(Beginning of Data to process)

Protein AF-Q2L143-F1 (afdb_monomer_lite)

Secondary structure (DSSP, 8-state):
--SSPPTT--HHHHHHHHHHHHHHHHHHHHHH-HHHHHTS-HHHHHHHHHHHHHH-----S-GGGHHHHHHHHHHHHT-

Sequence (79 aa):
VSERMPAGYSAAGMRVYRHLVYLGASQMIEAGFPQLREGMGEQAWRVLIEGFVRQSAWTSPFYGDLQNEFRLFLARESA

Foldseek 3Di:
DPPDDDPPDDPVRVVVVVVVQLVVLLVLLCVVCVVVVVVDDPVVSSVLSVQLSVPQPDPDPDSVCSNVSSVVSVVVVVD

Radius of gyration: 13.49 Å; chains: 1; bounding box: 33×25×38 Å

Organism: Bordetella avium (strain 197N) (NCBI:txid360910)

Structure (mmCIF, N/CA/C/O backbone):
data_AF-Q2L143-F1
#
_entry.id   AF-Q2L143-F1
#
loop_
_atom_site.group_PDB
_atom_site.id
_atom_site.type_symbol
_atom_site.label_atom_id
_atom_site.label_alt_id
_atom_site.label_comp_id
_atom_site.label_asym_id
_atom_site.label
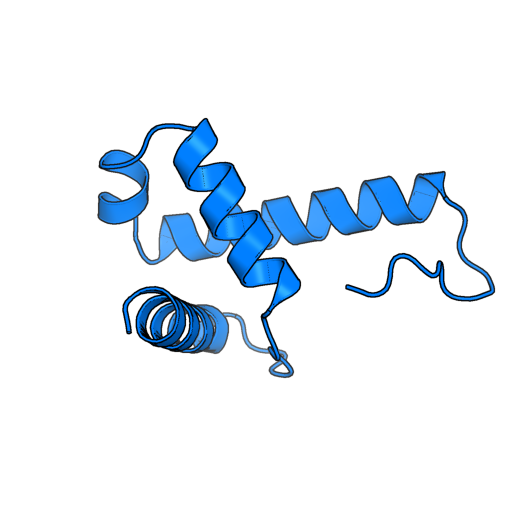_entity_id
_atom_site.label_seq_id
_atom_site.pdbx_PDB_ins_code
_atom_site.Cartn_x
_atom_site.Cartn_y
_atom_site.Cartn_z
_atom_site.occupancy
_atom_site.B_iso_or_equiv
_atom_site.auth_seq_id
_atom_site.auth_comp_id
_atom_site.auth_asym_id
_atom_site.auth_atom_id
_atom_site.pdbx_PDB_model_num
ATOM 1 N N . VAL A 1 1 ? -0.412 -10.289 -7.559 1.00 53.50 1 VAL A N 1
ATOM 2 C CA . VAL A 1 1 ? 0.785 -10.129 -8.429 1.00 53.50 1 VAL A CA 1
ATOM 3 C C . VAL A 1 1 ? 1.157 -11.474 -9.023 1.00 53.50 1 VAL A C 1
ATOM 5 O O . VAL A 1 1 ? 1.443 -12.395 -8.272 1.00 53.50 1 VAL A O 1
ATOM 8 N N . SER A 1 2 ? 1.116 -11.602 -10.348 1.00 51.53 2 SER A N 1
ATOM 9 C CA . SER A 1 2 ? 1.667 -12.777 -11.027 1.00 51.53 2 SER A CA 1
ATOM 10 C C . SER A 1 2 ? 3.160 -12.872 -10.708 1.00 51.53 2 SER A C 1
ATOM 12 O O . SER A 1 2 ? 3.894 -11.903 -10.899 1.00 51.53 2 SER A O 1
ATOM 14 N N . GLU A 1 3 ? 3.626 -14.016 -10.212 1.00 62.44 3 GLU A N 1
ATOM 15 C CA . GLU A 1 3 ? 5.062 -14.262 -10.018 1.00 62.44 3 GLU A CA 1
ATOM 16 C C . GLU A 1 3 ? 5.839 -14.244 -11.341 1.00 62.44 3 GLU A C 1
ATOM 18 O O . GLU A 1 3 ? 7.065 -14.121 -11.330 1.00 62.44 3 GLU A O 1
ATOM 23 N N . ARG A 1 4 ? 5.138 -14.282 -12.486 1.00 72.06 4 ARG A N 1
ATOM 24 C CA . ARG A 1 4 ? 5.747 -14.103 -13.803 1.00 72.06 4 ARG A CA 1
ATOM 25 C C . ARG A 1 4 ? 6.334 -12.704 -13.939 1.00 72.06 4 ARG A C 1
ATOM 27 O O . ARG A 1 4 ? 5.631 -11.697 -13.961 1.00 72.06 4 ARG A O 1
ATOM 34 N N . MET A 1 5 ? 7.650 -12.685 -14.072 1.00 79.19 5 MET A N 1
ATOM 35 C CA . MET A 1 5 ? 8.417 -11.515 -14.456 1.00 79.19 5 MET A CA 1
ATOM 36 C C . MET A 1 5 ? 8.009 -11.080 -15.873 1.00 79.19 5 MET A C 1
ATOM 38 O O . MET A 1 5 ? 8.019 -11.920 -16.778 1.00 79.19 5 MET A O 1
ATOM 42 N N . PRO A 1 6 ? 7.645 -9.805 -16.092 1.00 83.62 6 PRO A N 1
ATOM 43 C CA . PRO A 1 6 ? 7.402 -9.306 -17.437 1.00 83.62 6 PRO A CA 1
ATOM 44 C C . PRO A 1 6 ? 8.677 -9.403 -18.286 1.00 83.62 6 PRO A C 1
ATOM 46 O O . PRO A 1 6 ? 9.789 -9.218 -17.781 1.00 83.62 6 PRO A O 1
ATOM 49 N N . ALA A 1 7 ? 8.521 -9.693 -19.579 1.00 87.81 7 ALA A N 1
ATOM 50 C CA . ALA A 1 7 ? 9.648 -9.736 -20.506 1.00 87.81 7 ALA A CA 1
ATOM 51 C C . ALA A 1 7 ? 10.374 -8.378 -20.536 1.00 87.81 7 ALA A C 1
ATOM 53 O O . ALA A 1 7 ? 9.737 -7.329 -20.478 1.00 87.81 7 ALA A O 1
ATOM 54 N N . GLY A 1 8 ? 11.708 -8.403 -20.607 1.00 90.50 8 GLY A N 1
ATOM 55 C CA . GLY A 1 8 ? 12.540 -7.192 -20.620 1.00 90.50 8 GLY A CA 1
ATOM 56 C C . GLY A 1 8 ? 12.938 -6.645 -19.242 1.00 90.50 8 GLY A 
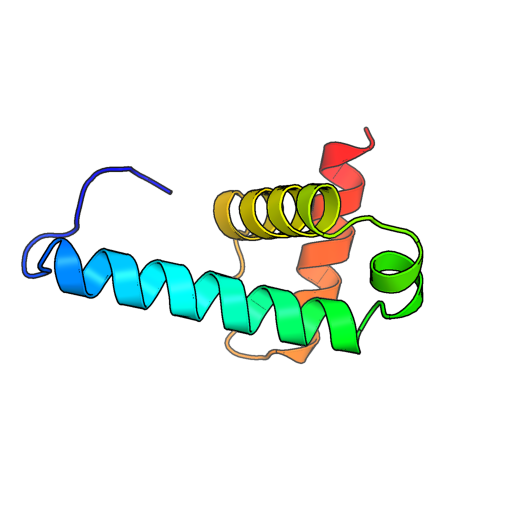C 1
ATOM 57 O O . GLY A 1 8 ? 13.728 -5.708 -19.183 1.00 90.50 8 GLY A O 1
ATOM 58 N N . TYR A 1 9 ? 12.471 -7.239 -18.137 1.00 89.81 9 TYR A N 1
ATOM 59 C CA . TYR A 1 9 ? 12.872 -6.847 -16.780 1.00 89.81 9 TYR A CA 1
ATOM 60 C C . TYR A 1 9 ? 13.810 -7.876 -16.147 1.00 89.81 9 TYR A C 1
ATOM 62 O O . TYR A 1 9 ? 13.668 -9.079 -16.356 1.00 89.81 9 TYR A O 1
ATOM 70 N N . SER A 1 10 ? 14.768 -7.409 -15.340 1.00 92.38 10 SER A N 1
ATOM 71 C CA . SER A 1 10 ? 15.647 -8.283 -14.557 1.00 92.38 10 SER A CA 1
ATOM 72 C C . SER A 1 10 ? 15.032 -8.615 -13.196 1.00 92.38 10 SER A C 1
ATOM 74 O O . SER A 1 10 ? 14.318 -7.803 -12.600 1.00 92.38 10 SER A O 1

(End of Data to process)
(Beginning of Data to process)

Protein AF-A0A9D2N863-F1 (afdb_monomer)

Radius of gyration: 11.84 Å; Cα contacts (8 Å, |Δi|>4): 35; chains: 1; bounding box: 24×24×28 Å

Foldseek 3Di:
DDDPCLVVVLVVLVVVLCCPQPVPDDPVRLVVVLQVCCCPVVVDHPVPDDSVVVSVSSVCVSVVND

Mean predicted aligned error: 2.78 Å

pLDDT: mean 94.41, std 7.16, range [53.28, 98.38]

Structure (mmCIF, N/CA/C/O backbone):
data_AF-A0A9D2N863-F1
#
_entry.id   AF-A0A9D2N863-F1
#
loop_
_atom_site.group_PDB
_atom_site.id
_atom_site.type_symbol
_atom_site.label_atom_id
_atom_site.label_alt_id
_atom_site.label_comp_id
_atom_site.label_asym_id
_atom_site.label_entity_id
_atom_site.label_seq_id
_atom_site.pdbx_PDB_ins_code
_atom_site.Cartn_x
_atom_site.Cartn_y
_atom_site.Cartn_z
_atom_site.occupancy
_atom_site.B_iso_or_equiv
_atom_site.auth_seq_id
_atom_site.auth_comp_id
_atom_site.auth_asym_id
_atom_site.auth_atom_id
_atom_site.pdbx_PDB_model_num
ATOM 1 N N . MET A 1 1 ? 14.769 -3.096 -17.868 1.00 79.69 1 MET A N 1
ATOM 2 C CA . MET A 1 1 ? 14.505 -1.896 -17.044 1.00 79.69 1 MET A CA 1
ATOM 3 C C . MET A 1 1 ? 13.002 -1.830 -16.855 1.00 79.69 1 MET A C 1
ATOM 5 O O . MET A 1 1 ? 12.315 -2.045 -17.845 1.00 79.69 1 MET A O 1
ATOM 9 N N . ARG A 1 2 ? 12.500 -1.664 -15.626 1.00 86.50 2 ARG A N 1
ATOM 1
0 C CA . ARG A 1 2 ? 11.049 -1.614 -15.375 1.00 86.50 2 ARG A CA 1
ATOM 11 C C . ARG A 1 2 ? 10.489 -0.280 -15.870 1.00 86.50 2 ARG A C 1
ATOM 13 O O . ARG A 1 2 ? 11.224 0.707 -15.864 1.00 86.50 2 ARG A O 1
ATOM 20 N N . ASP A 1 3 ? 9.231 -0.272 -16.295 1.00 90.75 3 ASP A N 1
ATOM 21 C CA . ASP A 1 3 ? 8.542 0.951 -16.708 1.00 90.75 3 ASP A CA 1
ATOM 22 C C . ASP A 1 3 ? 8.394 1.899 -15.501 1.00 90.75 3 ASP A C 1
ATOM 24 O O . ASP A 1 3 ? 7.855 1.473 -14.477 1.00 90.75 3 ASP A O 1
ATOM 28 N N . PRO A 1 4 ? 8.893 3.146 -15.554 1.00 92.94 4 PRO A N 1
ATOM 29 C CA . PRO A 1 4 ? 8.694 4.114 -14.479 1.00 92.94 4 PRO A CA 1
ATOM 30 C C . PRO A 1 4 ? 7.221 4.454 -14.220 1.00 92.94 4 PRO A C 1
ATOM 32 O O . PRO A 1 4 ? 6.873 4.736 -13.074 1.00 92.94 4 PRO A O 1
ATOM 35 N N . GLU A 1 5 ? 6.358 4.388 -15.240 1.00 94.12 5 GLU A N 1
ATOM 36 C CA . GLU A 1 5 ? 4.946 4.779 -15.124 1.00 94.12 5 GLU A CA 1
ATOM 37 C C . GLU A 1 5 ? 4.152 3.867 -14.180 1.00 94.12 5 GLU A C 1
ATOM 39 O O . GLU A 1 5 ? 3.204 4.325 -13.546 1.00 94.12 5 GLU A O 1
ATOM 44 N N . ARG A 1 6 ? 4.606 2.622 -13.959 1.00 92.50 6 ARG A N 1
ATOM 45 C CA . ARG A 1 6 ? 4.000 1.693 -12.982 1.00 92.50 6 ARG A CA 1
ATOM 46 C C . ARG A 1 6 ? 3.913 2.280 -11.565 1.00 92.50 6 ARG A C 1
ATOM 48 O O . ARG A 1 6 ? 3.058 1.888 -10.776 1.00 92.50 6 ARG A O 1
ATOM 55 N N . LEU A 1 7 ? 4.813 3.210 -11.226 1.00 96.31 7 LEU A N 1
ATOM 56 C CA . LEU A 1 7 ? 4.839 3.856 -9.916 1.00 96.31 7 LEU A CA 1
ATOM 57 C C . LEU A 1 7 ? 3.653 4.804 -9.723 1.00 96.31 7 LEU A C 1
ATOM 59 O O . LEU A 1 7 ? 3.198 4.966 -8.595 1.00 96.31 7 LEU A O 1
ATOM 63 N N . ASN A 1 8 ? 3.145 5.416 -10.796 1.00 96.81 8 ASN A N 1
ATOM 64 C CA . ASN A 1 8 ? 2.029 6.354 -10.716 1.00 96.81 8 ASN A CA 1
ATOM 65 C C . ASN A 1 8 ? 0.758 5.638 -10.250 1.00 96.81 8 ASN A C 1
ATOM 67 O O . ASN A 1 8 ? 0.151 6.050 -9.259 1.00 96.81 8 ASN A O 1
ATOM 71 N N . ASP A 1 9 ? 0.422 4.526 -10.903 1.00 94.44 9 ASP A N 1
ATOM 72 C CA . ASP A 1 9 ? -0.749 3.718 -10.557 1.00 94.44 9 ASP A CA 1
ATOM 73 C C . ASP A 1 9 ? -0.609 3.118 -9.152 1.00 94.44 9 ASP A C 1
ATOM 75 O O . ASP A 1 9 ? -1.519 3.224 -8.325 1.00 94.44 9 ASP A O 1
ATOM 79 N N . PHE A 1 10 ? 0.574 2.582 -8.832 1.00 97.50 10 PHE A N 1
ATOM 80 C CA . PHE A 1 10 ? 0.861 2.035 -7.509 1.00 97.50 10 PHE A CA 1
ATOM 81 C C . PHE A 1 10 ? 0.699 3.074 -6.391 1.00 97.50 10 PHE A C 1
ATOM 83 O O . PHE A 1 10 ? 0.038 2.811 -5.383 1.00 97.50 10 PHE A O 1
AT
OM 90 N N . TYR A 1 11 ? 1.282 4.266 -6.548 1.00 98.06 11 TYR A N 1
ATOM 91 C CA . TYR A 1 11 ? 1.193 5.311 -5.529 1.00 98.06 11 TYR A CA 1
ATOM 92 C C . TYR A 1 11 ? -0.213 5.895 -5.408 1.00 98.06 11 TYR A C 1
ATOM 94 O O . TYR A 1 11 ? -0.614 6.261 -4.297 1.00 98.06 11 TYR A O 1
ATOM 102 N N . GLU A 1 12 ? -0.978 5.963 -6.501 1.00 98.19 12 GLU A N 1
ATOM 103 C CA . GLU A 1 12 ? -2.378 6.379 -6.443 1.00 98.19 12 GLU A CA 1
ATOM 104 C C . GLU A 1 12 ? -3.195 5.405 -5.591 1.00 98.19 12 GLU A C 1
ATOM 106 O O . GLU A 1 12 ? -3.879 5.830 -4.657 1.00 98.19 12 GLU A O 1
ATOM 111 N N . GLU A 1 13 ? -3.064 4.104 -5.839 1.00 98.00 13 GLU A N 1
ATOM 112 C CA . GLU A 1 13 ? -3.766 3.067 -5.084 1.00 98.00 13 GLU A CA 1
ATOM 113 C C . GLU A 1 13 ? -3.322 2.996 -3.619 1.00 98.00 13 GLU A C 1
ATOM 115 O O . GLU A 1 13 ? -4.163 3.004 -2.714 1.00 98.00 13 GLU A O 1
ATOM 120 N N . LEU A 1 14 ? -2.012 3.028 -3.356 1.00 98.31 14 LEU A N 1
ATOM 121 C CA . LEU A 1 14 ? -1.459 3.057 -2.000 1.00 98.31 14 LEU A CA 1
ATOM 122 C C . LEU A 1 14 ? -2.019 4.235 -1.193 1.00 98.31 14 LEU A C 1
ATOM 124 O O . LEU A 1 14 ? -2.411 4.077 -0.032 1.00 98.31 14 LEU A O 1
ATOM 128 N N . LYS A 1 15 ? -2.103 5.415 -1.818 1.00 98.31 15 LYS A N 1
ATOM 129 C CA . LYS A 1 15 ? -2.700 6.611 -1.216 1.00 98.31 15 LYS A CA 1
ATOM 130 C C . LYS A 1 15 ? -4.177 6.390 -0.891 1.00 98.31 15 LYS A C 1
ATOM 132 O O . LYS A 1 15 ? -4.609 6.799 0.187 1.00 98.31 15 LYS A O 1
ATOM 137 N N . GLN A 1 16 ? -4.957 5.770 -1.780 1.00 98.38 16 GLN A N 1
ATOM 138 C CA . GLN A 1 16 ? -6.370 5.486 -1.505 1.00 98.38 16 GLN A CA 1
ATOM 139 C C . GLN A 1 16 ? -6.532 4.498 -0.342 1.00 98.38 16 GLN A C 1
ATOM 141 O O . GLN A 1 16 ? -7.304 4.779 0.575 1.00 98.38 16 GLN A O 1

(End of Data to process)
(Beginning of Data to process)

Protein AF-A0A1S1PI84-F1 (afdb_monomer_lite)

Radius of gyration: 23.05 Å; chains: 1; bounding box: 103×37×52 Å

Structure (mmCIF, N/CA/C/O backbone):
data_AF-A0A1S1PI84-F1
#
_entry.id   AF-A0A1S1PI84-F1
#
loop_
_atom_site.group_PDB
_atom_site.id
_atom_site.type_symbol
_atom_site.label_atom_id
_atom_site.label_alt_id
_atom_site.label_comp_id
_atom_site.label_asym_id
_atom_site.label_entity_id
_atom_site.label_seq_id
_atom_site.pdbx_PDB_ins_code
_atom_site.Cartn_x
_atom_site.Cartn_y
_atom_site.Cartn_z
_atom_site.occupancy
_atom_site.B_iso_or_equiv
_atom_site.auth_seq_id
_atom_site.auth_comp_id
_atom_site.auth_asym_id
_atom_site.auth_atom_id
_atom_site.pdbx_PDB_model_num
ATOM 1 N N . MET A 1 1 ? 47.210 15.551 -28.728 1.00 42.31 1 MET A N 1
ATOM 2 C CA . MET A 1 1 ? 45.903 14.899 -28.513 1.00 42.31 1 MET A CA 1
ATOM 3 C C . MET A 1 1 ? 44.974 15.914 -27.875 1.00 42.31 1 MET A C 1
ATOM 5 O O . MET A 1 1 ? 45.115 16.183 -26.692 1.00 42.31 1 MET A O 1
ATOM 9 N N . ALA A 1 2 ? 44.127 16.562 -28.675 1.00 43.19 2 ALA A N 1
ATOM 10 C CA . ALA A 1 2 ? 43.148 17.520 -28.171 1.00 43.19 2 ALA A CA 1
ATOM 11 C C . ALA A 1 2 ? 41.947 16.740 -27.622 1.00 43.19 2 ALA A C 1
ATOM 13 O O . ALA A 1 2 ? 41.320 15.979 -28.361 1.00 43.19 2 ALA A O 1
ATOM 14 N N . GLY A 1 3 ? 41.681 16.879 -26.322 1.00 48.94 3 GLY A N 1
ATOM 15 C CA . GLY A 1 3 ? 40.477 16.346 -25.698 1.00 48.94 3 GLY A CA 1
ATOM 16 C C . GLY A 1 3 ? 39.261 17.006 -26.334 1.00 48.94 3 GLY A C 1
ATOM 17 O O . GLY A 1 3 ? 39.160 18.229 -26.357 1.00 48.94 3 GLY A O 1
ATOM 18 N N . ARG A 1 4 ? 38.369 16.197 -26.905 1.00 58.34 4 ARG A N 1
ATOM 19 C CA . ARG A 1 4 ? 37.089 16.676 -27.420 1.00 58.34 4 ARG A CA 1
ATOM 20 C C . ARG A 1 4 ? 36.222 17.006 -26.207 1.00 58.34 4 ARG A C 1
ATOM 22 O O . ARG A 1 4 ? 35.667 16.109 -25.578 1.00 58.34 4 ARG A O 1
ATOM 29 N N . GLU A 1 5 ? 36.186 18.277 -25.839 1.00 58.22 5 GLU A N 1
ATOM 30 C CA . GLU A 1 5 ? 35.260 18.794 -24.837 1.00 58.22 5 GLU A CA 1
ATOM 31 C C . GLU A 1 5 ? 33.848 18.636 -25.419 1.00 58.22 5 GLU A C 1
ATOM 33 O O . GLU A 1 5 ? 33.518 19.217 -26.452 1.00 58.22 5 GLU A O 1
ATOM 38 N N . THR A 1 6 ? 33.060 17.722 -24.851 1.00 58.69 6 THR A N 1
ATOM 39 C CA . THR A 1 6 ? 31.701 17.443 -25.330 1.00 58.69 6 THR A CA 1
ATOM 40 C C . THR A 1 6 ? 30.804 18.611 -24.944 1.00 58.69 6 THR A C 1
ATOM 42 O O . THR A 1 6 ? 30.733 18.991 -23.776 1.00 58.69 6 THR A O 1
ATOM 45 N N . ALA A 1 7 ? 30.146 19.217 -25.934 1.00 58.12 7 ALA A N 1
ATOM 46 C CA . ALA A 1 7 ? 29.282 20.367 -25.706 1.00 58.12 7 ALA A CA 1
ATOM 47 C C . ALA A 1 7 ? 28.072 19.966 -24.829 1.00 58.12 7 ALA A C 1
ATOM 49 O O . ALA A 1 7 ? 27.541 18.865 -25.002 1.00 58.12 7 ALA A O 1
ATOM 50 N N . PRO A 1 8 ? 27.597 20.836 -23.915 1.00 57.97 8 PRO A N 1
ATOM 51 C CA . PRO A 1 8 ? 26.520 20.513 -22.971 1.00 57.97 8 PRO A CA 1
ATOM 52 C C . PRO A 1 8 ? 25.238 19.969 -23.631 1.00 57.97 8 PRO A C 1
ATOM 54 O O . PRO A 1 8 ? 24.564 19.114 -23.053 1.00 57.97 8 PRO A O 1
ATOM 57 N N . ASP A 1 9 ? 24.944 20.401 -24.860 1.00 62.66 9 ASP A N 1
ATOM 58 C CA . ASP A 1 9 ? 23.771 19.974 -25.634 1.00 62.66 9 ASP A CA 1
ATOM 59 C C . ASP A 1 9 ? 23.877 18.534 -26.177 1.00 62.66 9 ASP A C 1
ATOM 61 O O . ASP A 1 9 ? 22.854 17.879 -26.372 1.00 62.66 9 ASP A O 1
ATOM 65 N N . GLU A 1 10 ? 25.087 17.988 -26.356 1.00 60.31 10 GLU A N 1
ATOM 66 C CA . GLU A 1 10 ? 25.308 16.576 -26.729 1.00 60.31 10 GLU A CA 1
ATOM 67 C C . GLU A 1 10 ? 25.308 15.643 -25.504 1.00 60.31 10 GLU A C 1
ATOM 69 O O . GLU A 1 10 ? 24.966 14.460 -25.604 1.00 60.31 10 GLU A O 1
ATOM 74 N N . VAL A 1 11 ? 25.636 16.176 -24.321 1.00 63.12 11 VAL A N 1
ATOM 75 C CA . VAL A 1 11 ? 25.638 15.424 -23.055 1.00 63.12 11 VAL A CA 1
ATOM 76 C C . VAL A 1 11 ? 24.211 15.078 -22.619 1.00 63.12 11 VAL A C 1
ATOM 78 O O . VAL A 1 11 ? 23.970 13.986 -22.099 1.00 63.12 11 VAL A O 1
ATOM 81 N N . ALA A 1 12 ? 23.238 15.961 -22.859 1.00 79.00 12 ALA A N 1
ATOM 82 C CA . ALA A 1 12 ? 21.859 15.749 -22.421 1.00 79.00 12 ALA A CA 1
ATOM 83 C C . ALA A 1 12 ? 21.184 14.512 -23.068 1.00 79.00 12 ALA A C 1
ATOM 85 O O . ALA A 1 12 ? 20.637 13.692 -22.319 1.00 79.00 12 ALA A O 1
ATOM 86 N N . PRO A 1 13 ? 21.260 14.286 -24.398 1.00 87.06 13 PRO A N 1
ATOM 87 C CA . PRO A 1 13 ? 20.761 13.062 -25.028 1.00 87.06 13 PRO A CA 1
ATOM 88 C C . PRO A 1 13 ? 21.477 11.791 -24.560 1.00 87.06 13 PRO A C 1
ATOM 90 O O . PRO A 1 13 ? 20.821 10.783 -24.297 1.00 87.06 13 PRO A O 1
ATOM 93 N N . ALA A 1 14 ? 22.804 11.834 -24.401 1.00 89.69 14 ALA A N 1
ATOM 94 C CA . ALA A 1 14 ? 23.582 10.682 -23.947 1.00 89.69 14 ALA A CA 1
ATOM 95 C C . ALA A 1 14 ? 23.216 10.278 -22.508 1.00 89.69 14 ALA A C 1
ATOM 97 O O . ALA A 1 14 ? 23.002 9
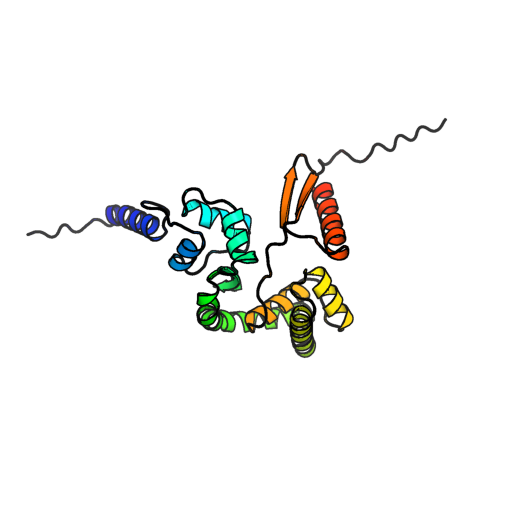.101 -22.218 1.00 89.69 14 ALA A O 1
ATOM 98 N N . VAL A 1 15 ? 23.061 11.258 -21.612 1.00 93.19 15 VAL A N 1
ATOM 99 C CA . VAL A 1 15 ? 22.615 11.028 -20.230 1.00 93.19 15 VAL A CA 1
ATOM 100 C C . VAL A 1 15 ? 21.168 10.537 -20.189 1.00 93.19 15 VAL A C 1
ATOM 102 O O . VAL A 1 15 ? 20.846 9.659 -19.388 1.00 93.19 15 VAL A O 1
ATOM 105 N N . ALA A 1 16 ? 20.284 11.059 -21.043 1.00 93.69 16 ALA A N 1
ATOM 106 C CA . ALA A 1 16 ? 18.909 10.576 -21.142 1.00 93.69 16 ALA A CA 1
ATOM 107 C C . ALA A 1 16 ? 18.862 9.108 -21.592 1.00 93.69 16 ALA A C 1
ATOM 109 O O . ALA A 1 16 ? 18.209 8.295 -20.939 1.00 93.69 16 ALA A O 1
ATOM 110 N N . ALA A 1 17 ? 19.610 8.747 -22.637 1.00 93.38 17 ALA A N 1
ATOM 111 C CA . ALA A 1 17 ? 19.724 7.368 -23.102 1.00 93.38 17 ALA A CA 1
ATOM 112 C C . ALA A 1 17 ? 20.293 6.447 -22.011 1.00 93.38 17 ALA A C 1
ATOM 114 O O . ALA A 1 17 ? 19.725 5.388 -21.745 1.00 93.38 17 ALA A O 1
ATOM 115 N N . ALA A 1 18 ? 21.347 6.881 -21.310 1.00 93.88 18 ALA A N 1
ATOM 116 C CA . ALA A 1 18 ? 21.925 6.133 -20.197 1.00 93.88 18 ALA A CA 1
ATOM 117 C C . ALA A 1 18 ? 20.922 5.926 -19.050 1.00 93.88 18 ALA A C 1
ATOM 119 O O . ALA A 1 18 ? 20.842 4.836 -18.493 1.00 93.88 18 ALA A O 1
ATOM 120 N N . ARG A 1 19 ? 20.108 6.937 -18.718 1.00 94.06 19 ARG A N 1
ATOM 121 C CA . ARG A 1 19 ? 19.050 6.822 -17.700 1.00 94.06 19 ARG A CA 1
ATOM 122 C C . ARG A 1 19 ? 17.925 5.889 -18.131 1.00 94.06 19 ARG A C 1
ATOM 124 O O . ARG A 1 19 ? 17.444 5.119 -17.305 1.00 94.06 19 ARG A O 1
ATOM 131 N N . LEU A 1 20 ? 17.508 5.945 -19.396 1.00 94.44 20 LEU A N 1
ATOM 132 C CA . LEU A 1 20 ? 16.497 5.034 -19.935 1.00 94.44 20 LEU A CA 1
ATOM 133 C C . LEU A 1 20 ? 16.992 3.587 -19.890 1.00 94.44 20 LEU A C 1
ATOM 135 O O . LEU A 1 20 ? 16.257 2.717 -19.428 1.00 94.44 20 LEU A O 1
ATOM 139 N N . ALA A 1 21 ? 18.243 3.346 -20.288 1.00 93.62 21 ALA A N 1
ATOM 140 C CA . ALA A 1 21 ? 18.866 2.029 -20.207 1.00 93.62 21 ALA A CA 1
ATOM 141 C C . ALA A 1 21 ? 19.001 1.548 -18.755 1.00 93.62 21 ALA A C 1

(End of Data to process)

▶ **Task**
Above are the records; from them, give again exactly the lines from the one containing "ATOM 57 N N" through the one containing "ATOM 59 C C .", both included.

▶ **Written response**
ATOM 57 N N . ASP A 1 9 ? 24.944 20.401 -24.860 1.00 62.66 9 ASP A N 1
ATOM 58 C CA . ASP A 1 9 ? 23.771 19.974 -25.634 1.00 62.66 9 ASP A CA 1
ATOM 59 C C . ASP A 1 9 ? 23.877 18.534 -26.177 1.00 62.66 9 ASP A C 1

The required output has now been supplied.